*EXERCISE INSTRUCTIONS*. Could you print only the lines from the one containing "ATOM 188 O O" through the end of the listing below, unchanged?

*EXERCISE MATERIALS*.
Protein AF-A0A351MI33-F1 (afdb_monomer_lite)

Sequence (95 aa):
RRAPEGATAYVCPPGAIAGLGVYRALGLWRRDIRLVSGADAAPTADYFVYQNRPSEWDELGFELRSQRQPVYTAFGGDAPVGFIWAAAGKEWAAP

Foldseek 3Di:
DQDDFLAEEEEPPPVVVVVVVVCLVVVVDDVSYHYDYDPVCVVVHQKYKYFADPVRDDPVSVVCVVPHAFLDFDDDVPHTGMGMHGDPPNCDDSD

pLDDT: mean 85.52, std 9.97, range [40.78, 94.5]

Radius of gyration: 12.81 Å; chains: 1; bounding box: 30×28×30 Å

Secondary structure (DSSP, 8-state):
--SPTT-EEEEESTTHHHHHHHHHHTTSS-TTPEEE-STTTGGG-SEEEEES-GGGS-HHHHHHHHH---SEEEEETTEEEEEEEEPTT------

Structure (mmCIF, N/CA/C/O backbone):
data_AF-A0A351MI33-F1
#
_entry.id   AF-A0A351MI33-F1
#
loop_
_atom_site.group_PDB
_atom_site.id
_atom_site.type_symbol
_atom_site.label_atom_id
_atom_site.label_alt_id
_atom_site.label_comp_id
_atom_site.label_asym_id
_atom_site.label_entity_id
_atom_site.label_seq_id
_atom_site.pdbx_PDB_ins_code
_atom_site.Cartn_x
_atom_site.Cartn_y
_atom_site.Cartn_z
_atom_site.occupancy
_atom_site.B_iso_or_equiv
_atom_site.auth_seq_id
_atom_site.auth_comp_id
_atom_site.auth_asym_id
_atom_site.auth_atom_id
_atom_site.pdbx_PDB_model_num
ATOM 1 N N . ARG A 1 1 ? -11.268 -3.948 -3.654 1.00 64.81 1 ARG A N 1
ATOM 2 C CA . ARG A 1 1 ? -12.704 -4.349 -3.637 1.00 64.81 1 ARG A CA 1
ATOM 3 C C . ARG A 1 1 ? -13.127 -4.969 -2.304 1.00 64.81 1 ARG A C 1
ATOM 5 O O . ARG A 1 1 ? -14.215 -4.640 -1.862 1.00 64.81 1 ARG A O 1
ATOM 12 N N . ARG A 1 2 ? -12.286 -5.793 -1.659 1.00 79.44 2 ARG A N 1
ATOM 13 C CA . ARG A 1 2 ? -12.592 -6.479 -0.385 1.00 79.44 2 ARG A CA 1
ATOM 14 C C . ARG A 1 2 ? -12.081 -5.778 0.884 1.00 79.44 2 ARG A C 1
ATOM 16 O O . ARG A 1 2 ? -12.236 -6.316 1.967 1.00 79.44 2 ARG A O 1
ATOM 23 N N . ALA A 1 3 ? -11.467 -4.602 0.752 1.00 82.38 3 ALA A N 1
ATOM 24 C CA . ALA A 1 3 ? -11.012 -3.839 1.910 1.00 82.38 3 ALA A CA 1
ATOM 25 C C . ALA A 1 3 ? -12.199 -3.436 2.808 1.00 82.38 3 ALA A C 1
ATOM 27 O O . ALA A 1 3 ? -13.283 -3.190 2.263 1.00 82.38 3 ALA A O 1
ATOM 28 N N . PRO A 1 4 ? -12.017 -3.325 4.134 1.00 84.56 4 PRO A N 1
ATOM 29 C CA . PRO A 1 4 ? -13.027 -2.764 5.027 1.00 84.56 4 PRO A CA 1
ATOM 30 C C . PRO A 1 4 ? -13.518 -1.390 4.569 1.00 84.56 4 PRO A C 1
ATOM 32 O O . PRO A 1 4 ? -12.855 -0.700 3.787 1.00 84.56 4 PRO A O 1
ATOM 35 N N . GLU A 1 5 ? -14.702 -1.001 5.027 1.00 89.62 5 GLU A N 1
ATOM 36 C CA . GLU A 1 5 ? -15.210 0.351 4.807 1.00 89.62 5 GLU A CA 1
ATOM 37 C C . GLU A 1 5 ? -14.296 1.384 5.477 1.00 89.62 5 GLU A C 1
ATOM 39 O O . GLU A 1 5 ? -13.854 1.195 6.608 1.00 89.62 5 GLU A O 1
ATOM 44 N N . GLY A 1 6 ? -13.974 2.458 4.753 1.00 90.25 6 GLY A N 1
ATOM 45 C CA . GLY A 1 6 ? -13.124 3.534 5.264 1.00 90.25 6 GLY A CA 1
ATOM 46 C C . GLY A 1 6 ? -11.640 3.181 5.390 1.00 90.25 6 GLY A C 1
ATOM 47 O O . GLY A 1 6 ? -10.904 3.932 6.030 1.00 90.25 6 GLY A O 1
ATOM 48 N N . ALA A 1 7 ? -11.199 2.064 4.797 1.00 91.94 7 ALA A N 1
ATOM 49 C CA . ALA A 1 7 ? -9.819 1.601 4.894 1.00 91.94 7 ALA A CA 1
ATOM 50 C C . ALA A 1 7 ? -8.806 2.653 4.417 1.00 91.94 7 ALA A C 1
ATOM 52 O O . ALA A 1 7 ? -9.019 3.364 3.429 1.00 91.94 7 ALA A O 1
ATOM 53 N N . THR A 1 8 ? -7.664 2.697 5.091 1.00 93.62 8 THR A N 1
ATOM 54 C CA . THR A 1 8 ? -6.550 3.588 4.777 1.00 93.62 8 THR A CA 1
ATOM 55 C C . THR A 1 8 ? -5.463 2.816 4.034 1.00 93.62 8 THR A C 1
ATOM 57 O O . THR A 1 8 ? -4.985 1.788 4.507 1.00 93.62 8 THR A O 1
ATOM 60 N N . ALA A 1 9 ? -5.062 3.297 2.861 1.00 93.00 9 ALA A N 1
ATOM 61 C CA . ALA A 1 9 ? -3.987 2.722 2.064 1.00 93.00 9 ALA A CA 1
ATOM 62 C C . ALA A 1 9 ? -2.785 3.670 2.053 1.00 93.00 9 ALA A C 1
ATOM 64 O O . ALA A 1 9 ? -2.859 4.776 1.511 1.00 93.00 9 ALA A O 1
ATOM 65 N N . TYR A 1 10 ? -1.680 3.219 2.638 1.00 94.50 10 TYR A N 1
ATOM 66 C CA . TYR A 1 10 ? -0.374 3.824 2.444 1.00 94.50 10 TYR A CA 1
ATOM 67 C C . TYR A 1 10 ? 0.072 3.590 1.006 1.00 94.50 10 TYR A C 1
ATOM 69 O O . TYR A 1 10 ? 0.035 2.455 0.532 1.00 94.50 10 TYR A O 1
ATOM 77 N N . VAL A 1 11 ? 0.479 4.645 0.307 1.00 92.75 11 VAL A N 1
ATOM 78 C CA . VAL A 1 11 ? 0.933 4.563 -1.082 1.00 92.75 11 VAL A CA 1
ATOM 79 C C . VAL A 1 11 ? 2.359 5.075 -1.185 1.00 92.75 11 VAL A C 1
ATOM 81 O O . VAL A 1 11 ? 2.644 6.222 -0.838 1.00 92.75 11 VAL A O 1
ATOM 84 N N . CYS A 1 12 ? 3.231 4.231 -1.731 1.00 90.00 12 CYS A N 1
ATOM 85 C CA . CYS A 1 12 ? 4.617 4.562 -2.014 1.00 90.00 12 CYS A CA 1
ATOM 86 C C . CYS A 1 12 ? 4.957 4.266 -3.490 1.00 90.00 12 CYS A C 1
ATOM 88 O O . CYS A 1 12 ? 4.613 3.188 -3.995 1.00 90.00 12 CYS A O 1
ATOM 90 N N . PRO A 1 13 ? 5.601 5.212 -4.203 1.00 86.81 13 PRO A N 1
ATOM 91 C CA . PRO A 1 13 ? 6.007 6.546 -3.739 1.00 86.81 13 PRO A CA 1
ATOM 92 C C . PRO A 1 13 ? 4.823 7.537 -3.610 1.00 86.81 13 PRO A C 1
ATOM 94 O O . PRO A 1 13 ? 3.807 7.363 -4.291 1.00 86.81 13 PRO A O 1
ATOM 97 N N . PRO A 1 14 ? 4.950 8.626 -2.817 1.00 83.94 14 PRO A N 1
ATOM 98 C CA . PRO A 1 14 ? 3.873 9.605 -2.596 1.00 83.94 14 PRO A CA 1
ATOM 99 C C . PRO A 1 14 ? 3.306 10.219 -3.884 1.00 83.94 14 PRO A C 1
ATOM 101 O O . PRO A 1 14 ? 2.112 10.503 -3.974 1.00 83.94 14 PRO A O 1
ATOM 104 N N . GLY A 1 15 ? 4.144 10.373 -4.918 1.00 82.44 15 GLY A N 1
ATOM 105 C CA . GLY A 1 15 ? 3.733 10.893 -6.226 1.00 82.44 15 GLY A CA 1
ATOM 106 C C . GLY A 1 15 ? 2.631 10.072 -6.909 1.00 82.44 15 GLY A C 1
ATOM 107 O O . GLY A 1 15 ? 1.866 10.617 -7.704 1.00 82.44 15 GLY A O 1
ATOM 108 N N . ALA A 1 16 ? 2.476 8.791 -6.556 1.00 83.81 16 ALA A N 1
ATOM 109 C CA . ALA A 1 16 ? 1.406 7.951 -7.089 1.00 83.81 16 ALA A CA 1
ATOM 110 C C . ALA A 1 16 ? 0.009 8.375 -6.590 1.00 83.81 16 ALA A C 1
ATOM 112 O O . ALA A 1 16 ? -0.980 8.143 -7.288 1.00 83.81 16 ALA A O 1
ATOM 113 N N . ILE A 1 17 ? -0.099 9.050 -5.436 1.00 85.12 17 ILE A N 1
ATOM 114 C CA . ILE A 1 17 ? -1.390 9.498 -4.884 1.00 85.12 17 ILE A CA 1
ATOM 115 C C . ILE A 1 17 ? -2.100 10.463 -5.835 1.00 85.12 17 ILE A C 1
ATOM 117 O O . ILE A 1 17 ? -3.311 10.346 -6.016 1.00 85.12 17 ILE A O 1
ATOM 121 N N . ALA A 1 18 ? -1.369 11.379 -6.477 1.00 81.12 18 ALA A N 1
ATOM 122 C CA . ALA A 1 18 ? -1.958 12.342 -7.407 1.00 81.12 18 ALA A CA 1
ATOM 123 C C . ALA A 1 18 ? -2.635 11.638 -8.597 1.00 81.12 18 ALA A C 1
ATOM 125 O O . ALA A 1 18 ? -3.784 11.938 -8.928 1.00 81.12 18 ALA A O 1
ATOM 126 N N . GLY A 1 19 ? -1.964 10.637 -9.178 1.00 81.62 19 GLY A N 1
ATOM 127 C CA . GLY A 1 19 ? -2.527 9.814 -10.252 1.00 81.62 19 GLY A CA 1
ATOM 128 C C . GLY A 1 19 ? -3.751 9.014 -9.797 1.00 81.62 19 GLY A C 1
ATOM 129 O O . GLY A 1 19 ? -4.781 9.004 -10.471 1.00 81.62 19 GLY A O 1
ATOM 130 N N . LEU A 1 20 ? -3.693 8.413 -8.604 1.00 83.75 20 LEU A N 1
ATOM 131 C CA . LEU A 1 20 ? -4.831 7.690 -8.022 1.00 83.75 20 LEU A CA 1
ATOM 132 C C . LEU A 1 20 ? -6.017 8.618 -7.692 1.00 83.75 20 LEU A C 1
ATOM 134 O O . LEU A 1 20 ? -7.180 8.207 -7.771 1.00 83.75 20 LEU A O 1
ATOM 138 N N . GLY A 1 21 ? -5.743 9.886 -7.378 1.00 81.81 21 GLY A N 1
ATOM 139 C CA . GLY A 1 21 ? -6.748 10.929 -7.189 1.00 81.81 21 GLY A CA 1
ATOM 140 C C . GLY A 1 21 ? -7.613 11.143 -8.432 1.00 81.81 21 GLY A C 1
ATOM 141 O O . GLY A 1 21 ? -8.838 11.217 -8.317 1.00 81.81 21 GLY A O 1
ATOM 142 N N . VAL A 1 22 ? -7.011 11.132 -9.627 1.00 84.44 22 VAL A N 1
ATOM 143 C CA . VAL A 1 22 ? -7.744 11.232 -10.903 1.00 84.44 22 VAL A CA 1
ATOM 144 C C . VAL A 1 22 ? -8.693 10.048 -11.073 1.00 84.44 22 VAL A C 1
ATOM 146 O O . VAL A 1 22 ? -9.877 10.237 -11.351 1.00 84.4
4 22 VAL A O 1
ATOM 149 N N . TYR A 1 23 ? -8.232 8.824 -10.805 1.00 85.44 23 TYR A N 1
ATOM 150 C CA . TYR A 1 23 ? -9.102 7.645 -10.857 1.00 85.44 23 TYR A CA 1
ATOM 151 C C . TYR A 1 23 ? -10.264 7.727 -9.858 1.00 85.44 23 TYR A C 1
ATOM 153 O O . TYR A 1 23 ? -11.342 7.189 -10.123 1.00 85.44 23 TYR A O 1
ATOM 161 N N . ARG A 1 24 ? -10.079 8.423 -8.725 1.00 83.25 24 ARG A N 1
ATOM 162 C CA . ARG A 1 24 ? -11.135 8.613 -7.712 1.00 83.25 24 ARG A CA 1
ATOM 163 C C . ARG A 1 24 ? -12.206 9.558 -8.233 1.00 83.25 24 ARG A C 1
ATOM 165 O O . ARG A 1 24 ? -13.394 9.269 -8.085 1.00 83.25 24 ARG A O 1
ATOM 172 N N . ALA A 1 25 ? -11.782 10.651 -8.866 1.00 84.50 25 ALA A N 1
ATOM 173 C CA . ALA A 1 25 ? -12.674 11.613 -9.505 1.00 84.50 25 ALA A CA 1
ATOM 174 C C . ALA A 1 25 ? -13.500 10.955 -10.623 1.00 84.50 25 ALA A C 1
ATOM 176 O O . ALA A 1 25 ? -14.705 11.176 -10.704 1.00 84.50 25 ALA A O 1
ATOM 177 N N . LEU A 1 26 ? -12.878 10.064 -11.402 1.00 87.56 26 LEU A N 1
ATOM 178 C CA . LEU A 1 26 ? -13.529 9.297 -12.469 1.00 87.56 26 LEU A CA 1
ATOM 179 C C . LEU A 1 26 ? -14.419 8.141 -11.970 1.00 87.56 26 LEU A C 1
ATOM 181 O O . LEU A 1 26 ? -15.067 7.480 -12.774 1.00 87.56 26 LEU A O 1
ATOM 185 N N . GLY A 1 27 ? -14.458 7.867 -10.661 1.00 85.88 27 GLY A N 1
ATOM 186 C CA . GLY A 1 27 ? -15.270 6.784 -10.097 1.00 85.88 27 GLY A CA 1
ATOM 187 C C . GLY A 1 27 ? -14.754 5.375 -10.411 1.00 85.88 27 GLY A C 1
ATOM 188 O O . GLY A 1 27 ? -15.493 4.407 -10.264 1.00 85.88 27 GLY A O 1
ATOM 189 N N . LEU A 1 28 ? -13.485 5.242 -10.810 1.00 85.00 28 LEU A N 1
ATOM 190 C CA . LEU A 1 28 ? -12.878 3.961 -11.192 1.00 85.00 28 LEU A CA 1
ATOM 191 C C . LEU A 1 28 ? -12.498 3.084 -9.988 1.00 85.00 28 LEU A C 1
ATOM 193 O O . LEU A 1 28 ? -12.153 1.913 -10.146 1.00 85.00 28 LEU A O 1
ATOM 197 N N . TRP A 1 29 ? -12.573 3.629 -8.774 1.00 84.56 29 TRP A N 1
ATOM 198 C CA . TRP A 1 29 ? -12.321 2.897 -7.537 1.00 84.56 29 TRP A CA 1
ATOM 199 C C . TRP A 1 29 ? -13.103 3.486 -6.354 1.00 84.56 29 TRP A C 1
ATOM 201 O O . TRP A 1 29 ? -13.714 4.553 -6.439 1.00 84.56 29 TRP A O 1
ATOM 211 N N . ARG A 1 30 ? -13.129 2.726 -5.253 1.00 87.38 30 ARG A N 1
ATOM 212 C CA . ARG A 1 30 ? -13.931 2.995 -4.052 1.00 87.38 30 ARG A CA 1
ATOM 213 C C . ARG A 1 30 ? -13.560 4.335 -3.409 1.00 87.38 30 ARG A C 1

*FINAL ANSWER*.
ATOM 188 O O . GLY A 1 27 ? -15.493 4.407 -10.264 1.00 85.88 27 GLY A O 1
ATOM 189 N N . LEU A 1 28 ? -13.485 5.242 -10.810 1.00 85.00 28 LEU A N 1
ATOM 190 C CA . LEU A 1 28 ? -12.878 3.961 -11.192 1.00 85.00 28 LEU A CA 1
ATOM 191 C C . LEU A 1 28 ? -12.498 3.084 -9.988 1.00 85.00 28 LEU A C 1
ATOM 193 O O . LEU A 1 28 ? -12.153 1.913 -10.146 1.00 85.00 28 LEU A O 1
ATOM 197 N N . TRP A 1 29 ? -12.573 3.629 -8.774 1.00 84.56 29 TRP A N 1
ATOM 198 C CA . TRP A 1 29 ? -12.321 2.897 -7.537 1.00 84.56 29 TRP A CA 1
ATOM 199 C C . TRP A 1 29 ? -13.103 3.486 -6.354 1.00 84.56 29 TRP A C 1
ATOM 201 O O . TRP A 1 29 ? -13.714 4.553 -6.439 1.00 84.56 29 TRP A O 1
ATOM 211 N N . ARG A 1 30 ? -13.129 2.726 -5.253 1.00 87.38 30 ARG A N 1
ATOM 212 C CA . ARG A 1 30 ? -13.931 2.995 -4.052 1.00 87.38 30 ARG A CA 1
ATOM 213 C C . ARG A 1 30 ? -13.560 4.335 -3.409 1.00 87.38 30 ARG A C 1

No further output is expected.